Willie’s eyes began to tear and his lower lip quivered slightly. He placed his hand over mine and nodded his head, but said nothing. He couldn’t say anything. The raw emotion was right at the surface and any words would have subverted his control. Realizing his emotional state, I looked at him with all the affection I felt and silently mouthed the words, “I love you.”  His expression changed from grief to surprise then he smiled slightly and nodded his head. I dropped my hand, picked up my things and walked back to the bus. I looked briefly over my shoulder at Willie as I climbed up the steps. He was standing there, hands at his side and shoulders slightly slumped, just staring back at me. I nodded my head in his direction in a final goodbye and disappeared into the bus.

Finding a seat was easier than fighting back the grief I felt. I stuffed my things above me and below me then sat down. I looked out of the window as the bus lurched forward. I saw Willie through the dirty glass and aluminum frame of the Trailways bus. He was leaning in his typical Willie pose against his new, blue Volkswagen now covered in red Texas dirt. He raised a silent fist in the air and hung his head as the bus pulled away in slow motion. I closed my eyes to shut out the world and fell asleep from the emotional exhaustion.

Sometime later I awoke to the hum of the engine lulling passengers to an uncomfortable sleep. It was the middle of the night. I stared out the window but couldn’t make much out of the terrain in the dark. I leaned back, closed my eyes and recalled the image of Willie driving at night through West Virginia. I shook off the impending emotion and fell back asleep. I knew that when I awoke it would be a new day and time for both Willie and me–a new beginning. The army had been the backdrop for our friendship and without the war our choices had become polarized. Willie chose the East; I had chosen the West. Though intimately together for so long, our paths finally parted.

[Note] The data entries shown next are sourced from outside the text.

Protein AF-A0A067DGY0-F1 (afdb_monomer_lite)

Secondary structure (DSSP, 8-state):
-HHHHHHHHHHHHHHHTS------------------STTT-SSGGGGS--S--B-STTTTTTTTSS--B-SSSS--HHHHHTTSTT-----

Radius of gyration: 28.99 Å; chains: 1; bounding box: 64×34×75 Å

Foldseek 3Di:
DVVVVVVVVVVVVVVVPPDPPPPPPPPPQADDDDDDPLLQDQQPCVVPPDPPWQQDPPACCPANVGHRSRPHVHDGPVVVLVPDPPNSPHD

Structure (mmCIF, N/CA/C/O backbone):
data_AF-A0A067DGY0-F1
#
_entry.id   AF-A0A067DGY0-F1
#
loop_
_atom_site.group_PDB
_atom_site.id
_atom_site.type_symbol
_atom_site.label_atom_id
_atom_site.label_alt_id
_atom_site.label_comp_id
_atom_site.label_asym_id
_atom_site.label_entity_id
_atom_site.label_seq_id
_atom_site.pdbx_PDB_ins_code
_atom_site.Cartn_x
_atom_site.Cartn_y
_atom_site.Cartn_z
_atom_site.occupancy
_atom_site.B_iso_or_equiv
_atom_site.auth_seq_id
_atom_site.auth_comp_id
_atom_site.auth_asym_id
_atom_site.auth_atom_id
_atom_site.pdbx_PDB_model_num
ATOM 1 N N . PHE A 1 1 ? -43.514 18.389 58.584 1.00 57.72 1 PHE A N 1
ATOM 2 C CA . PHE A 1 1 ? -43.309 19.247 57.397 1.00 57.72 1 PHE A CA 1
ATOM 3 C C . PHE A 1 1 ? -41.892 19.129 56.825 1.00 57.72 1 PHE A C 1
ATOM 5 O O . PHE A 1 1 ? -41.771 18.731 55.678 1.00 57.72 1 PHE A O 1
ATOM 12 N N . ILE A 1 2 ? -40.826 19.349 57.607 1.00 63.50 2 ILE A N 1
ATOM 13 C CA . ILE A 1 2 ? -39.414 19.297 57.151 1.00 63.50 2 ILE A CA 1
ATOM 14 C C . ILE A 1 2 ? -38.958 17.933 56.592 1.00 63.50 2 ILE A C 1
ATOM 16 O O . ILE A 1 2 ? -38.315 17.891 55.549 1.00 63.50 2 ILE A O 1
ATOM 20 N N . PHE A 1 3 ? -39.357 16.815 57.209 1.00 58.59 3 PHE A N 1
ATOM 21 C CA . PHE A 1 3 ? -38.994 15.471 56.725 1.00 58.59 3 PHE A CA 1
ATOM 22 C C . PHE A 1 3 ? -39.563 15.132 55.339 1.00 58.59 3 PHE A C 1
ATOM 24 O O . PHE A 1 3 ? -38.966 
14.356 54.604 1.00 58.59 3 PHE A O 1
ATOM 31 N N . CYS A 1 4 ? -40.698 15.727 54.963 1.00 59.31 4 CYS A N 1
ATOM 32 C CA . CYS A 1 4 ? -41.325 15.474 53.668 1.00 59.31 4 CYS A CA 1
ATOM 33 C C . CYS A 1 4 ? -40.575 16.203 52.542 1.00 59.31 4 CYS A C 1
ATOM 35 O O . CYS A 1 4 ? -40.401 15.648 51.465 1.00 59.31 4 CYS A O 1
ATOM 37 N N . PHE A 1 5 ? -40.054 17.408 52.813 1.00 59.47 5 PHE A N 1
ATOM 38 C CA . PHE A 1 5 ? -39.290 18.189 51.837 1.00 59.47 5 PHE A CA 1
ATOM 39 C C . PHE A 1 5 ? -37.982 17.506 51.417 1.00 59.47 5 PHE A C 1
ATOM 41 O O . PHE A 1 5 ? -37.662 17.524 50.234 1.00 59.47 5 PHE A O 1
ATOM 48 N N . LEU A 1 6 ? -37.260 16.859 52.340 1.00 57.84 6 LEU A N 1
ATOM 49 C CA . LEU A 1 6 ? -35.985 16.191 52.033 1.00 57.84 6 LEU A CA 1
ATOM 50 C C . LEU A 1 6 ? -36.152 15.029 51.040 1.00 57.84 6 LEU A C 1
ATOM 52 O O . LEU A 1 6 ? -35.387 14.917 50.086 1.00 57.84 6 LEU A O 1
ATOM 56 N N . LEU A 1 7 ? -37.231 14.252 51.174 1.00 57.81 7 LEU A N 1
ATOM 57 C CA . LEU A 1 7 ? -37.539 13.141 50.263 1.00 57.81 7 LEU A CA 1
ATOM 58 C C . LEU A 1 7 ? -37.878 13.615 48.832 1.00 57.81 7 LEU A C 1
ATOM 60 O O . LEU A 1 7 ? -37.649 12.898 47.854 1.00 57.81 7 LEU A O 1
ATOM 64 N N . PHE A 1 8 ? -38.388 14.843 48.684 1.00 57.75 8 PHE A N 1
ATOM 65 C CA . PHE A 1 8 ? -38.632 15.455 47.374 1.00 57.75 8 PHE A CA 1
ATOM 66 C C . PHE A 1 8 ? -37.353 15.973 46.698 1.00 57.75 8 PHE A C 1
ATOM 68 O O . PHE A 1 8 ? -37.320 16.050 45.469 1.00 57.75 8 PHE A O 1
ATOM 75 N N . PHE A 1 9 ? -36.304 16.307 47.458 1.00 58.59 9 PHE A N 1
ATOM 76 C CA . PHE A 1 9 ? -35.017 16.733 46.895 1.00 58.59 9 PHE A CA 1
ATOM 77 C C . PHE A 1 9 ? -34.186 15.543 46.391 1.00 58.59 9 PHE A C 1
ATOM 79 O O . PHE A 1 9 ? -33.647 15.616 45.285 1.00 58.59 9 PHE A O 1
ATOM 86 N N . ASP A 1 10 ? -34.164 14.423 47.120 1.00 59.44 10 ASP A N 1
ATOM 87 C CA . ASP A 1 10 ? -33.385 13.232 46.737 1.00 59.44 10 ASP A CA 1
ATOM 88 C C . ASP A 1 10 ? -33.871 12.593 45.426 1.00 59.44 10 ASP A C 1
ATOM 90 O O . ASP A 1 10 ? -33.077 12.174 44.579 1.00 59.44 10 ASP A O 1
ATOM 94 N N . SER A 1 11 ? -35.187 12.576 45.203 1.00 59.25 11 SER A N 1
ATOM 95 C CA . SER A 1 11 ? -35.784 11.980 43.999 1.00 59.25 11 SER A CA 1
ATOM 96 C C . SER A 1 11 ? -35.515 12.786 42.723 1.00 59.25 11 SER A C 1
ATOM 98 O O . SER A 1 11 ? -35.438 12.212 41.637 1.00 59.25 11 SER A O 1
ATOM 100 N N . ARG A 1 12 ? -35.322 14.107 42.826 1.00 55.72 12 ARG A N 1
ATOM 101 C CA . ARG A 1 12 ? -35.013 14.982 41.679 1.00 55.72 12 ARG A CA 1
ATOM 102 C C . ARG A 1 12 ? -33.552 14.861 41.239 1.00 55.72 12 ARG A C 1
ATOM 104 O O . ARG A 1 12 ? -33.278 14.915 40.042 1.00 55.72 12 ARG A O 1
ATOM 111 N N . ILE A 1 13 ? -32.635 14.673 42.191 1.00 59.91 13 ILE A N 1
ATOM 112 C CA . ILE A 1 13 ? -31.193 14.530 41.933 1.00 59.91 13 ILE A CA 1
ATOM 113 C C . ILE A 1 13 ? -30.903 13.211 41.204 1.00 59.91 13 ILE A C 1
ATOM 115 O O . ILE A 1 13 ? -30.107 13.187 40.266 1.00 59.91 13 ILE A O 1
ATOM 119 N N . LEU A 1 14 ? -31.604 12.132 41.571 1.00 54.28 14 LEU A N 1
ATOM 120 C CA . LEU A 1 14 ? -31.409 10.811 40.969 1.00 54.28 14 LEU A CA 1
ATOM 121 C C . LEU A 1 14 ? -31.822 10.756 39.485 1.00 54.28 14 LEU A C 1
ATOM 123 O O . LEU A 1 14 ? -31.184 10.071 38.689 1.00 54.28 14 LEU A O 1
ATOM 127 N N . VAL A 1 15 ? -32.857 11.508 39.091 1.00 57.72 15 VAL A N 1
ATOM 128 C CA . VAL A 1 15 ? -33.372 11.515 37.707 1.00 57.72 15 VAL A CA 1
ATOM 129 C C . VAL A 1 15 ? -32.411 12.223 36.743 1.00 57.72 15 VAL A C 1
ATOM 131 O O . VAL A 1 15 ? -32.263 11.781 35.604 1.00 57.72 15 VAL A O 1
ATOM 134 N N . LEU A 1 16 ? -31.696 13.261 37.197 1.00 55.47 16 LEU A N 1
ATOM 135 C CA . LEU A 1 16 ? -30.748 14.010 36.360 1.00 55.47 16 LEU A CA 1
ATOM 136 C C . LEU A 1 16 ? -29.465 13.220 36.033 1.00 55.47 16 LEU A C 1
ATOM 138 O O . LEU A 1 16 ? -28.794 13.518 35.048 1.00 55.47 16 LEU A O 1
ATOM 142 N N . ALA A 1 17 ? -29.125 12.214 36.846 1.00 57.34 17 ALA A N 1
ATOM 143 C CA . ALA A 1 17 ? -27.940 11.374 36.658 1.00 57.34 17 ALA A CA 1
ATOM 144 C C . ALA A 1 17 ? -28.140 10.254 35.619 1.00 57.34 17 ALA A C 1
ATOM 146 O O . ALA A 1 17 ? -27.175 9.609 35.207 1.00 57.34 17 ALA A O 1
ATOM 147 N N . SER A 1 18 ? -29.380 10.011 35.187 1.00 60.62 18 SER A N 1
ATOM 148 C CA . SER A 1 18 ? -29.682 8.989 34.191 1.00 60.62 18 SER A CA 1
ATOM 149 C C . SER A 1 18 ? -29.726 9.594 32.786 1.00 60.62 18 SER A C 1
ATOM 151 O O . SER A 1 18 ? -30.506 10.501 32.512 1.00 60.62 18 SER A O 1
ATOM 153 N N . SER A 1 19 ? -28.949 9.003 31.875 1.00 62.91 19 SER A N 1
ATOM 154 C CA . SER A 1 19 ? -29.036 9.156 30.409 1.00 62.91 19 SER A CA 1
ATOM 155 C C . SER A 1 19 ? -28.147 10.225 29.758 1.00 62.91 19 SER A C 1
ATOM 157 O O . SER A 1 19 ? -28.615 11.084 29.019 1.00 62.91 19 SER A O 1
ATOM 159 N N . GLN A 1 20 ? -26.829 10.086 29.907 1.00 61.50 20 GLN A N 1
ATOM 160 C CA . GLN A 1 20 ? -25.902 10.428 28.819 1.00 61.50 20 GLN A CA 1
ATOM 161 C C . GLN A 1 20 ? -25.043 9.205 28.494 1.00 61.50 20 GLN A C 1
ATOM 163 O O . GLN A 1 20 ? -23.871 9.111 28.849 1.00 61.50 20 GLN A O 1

Two days later I stepped off of the bus into a cool Pacific Northwest drizzle. The wet pavement reflected the silver sky and the reflection served as a mirror. I saw Vietnam moving inside me and I was molded by it. I saw Willie inside me, and I was humanized. I slowly realized that Willie would always be a brother and friend, whether we saw each other again or not. I realized my part in the war was over and it would slowly lose its hold over me, but I doubted my memories and feelings for Willie would do the same. It was mid-February 1972, the sun was in Aquarius and, despite the feeling of emptiness being without Willie, I looked around me and smiled faintly. I had finally come home.